Figure 4. VP using virtual objects other than digital embryos. This figure helps illustrate the general principle that virtual objects other than digital embryos can be used as input to VP. The VP algorithm in its current form can operate on any virtual 3-D object whose surface consists solely of triangles. Generation G1 comprised of (from left to right) a gourd, diamond, face mask, apple, rock, and cactus. Note that the objects in generation G1 in this figure do not have a common ancestor, because VP does not require it. Objects in G2 and G3 represent the descendants of the rock in G1. No cell divisions were allowed in any generation, so that all shape variations arose solely from the movement and/or growth of the individual 'cells' of the given object.

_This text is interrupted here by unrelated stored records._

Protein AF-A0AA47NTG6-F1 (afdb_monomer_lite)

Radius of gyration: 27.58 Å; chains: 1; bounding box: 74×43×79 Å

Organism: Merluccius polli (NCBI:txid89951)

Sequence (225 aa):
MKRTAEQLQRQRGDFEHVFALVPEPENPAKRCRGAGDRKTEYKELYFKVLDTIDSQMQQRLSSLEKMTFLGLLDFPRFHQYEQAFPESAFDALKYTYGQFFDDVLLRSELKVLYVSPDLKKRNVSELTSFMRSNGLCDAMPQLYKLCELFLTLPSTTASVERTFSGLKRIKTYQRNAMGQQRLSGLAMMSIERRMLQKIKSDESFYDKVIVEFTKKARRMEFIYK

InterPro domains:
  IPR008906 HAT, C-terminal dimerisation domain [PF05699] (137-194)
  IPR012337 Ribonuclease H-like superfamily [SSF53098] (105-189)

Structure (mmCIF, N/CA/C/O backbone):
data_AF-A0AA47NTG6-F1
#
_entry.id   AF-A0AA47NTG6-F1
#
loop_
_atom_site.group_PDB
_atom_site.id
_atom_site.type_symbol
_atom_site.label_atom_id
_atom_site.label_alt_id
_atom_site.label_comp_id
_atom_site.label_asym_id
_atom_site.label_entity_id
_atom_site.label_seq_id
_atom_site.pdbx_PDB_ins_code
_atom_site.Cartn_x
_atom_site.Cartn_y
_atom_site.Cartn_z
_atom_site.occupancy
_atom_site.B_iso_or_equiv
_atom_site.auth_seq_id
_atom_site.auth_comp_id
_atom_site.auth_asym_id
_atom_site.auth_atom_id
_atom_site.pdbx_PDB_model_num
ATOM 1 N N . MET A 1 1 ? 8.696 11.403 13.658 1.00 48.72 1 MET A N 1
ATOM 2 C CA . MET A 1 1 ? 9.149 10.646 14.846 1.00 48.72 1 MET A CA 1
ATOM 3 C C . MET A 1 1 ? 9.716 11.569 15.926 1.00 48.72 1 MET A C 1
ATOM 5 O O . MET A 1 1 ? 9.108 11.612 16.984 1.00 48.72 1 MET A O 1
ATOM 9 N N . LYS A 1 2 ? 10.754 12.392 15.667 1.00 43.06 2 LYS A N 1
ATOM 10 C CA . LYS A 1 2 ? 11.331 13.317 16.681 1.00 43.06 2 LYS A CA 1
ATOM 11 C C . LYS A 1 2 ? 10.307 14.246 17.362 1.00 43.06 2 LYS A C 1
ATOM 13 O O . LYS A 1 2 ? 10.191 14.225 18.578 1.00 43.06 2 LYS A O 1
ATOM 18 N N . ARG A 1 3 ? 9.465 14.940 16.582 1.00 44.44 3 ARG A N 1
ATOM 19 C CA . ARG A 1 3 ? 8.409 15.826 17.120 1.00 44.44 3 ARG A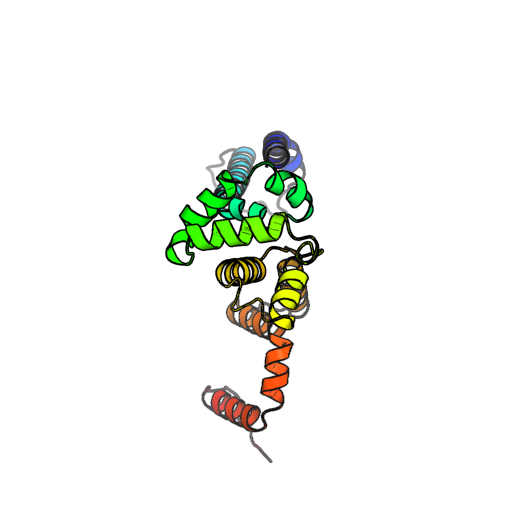 CA 1
ATOM 20 C C . ARG A 1 3 ? 7.393 15.117 18.025 1.00 44.44 3 ARG A C 1
ATOM 22 O O . ARG A 1 3 ? 6.913 15.719 18.969 1.00 44.44 3 ARG A O 1
ATOM 29 N N . THR A 1 4 ? 7.053 13.859 17.741 1.00 55.56 4 THR A N 1
ATOM 30 C CA . THR A 1 4 ? 6.035 13.101 18.492 1.00 55.56 4 THR A CA 1
ATOM 31 C C . THR A 1 4 ? 6.595 12.558 19.805 1.00 55.56 4 THR A C 1
ATOM 33 O O . THR A 1 4 ? 5.918 12.621 20.826 1.00 55.56 4 THR A O 1
ATOM 36 N N . ALA A 1 5 ? 7.852 12.099 19.791 1.00 57.44 5 ALA A N 1
ATOM 37 C CA . ALA A 1 5 ? 8.580 11.703 20.994 1.00 57.44 5 ALA A CA 1
ATOM 38 C C . ALA A 1 5 ? 8.769 12.898 21.946 1.00 57.44 5 ALA A C 1
ATOM 40 O O . ALA A 1 5 ? 8.452 12.799 23.126 1.00 57.44 5 ALA A O 1
ATOM 41 N N . GLU A 1 6 ? 9.152 14.067 21.417 1.00 61.25 6 GLU A N 1
ATOM 42 C CA . GLU A 1 6 ? 9.236 15.323 22.181 1.00 61.25 6 GLU A CA 1
ATOM 43 C C . GLU A 1 6 ? 7.886 15.722 22.802 1.00 61.25 6 GLU A C 1
ATOM 45 O O . GLU A 1 6 ? 7.832 16.241 23.917 1.00 61.25 6 GLU A O 1
ATOM 50 N N . GLN A 1 7 ? 6.777 15.460 22.106 1.00 62.56 7 GLN A N 1
ATOM 51 C CA . GLN A 1 7 ? 5.427 15.766 22.579 1.00 62.56 7 GLN A CA 1
ATOM 52 C C . GLN A 1 7 ? 4.973 14.820 23.700 1.00 62.56 7 GLN A C 1
ATOM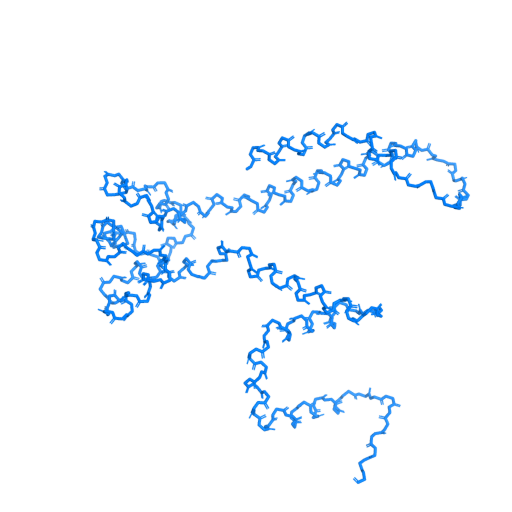 54 O O . GLN A 1 7 ? 4.389 15.283 24.677 1.00 62.56 7 GLN A O 1
ATOM 59 N N . LEU A 1 8 ? 5.307 13.528 23.611 1.00 61.62 8 LEU A N 1
ATOM 60 C CA . LEU A 1 8 ? 5.111 12.557 24.696 1.00 61.62 8 LEU A CA 1
ATOM 61 C C . LEU A 1 8 ? 5.955 12.912 25.927 1.00 61.62 8 LEU A C 1
ATOM 63 O O . LEU A 1 8 ? 5.485 12.799 27.056 1.00 61.62 8 LEU A O 1
ATOM 67 N N . GLN A 1 9 ? 7.176 13.408 25.721 1.00 65.62 9 GLN A N 1
ATOM 68 C CA . GLN A 1 9 ? 8.058 13.851 26.802 1.00 65.62 9 GLN A CA 1
ATOM 69 C C . GLN A 1 9 ? 7.541 15.117 27.496 1.00 65.62 9 GLN A C 1
ATOM 71 O O . GLN A 1 9 ? 7.624 15.217 28.717 1.00 65.62 9 GLN A O 1
ATOM 76 N N . ARG A 1 10 ? 6.937 16.048 26.744 1.00 66.12 10 ARG A N 1
ATOM 77 C CA . ARG A 1 10 ? 6.211 17.197 27.312 1.00 66.12 10 ARG A CA 1
ATOM 78 C C . ARG A 1 10 ? 4.982 16.758 28.105 1.00 66.12 10 ARG A C 1
ATOM 80 O O . ARG A 1 10 ? 4.776 17.257 29.204 1.00 66.12 10 ARG A O 1
ATOM 87 N N . GLN A 1 11 ? 4.212 15.795 27.594 1.00 65.06 11 GLN A N 1
ATOM 88 C CA . GLN A 1 11 ? 3.052 15.259 28.311 1.00 65.06 11 GLN A CA 1
ATOM 89 C C . GLN A 1 11 ? 3.448 14.538 29.604 1.00 65.06 11 GLN A C 1
ATOM 91 O O . GLN A 1 11 ? 2.786 14.731 30.614 1.00 65.06 11 GLN A O 1
ATOM 96 N N . ARG A 1 12 ? 4.584 13.825 29.653 1.00 67.50 12 ARG A N 1
ATOM 97 C CA . ARG A 1 12 ? 5.091 13.240 30.914 1.00 67.50 12 ARG A CA 1
ATOM 98 C C . ARG A 1 12 ? 5.247 14.263 32.054 1.00 67.50 12 ARG A C 1
ATOM 100 O O . ARG A 1 12 ? 5.156 13.865 33.212 1.00 67.50 12 ARG A O 1
ATOM 107 N N . GLY A 1 13 ? 5.471 15.545 31.745 1.00 70.81 13 GLY A N 1
ATOM 108 C CA . GLY A 1 13 ? 5.552 16.635 32.727 1.00 70.81 13 GLY A CA 1
ATOM 109 C C . GLY A 1 13 ? 4.207 17.262 33.125 1.00 70.81 13 GLY A C 1
ATOM 110 O O . GLY A 1 13 ? 4.161 18.013 34.092 1.00 70.81 13 GLY A O 1
ATOM 111 N N . ASP A 1 14 ? 3.117 16.944 32.422 1.00 78.94 14 ASP A N 1
ATOM 112 C CA . ASP A 1 14 ? 1.803 17.600 32.541 1.00 78.94 14 ASP A CA 1
ATOM 113 C C . ASP A 1 14 ? 0.825 16.848 33.468 1.00 78.94 14 ASP A C 1
ATOM 115 O O . ASP A 1 14 ? -0.364 17.156 33.548 1.00 78.94 14 ASP A O 1
ATOM 119 N N . PHE A 1 15 ? 1.320 15.838 34.192 1.00 74.75 15 PHE A N 1
ATOM 120 C CA . PHE A 1 15 ? 0.506 15.004 35.082 1.00 74.75 15 PHE A CA 1
ATOM 121 C C . PHE A 1 15 ? -0.297 15.830 36.100 1.00 74.75 15 PHE A C 1
ATOM 123 O O . PHE A 1 15 ? -1.461 15.530 36.348 1.00 74.75 15 PHE A O 1
ATOM 130 N N . GLU A 1 16 ? 0.298 16.882 36.665 1.00 73.50 16 GLU A N 1
ATOM 131 C CA . GLU A 1 16 ? -0.352 17.733 37.671 1.00 73.50 16 GLU A CA 1
ATOM 132 C C . GLU A 1 16 ? -1.561 18.488 37.100 1.00 73.50 16 GLU A C 1
ATOM 134 O O . GLU A 1 16 ? -2.607 18.559 37.7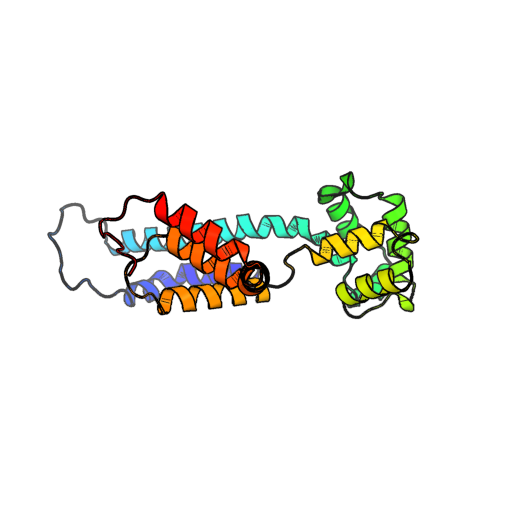45 1.00 73.50 16 GLU A O 1
ATOM 139 N N . HIS A 1 17 ? -1.460 18.986 35.865 1.00 77.00 17 HIS A N 1
ATOM 140 C CA . HIS A 1 17 ? -2.579 19.635 35.186 1.00 77.00 17 HIS A CA 1
ATOM 141 C C . HIS A 1 17 ? -3.685 18.625 34.862 1.00 77.00 17 HIS A C 1
ATOM 143 O O . HIS A 1 17 ? -4.867 18.907 35.074 1.00 77.00 17 HIS A O 1
ATOM 149 N N . VAL A 1 18 ? -3.321 17.443 34.359 1.00 74.31 18 VAL A N 1
ATOM 150 C CA . VAL A 1 18 ? -4.289 16.394 34.008 1.00 74.31 18 VAL A CA 1
ATOM 151 C C . VAL A 1 18 ? -5.014 15.884 35.253 1.00 74.31 18 VAL A C 1
ATOM 153 O O . VAL A 1 18 ? -6.229 15.707 35.217 1.00 74.31 18 VAL A O 1
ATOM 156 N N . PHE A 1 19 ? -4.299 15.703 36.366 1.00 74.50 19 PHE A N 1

Figure 5. Using morphing to create smooth variations in shape. Morphing involves taking two given objects (far left and far right embryo in this figure) and calculating the intermediate objects (intervening embryos) by interpolating between the corresponding vertices of the two designated objects. In the case shown, all vertices were interpolated using the same scalar factor, resulting in a linear morphing. However, it is also possible to morph the objects non-linearly (not shown). Morphing is computationally straightforward when there is an exact one-to-one correspondence between the vertices of two objects, as in the case shown. However it is possible, in principle, to morph between any two given virtual objects regardless of whether their vertices correspond exactly, although there is no unique principled method for doing so17,18.
Figure 6. Using principal components to create smooth variations in shape. (A) Average embryo. This embryo represents the arithmetic average of 400 embryos (200 each from categories K and L in Figure 3). Principal components were calculated as described in Step 4.3. Note that principal components represent mutually independent, abstract shape dimensions of the 400 embryos (not shown)25,26. 400 embryos yield 399 non-zero principal components25,26, which together account for all the variance, or the shape information, available collectively in the embryos. By convention, principal components are arranged in the decreasing order of their eigenvalues, or the proportion of the overall variance they explain25,26. In this case, the first two principal components respectively accounted for 73% and 19% of the shape information available in the 400 embryos. (B) Embryos that represent different weights (or more precisely, weighted eigenvalues) of Principal Component 1. The weights varied from +2 (far left) to -2 (far right) in equal steps of -0.2. (C) Embryos that represent different weights of Principal Component 2. The weights also varied from +2 (far left) to -2 (far right) in equal steps of -0.2. Note that manipulating principal components does not exclusively manipulate any given specific body part of the embryo (e.g., the wings of the embryo in the case shown). However, if necessary, body parts of virtual 3-D objects can be manipulated in any arbitrary user-defined fashion using most of the commercially available 3-D modeling environments (not shown).
Figure 7. Creating haptic objects. Virtual 3-D objects can be 'printed' as haptic objects using a standard, commercially available 3-D 'printer' or prototyper. This figure shows digital embryos rendered as visual objects (top row) or as the corresponding haptic objects (bottom row). The haptic objects shown in this figure were printed to be about 6 cm wide (scale bar = 1 cm), although the objects can be printed at much smaller or larger sizes.
Figure 8. A template for an example informative fragment. In this example, the template has a threshold of 0.69 associated with it.
Figure 9. A new image for which the object category is not known and needs to be determined.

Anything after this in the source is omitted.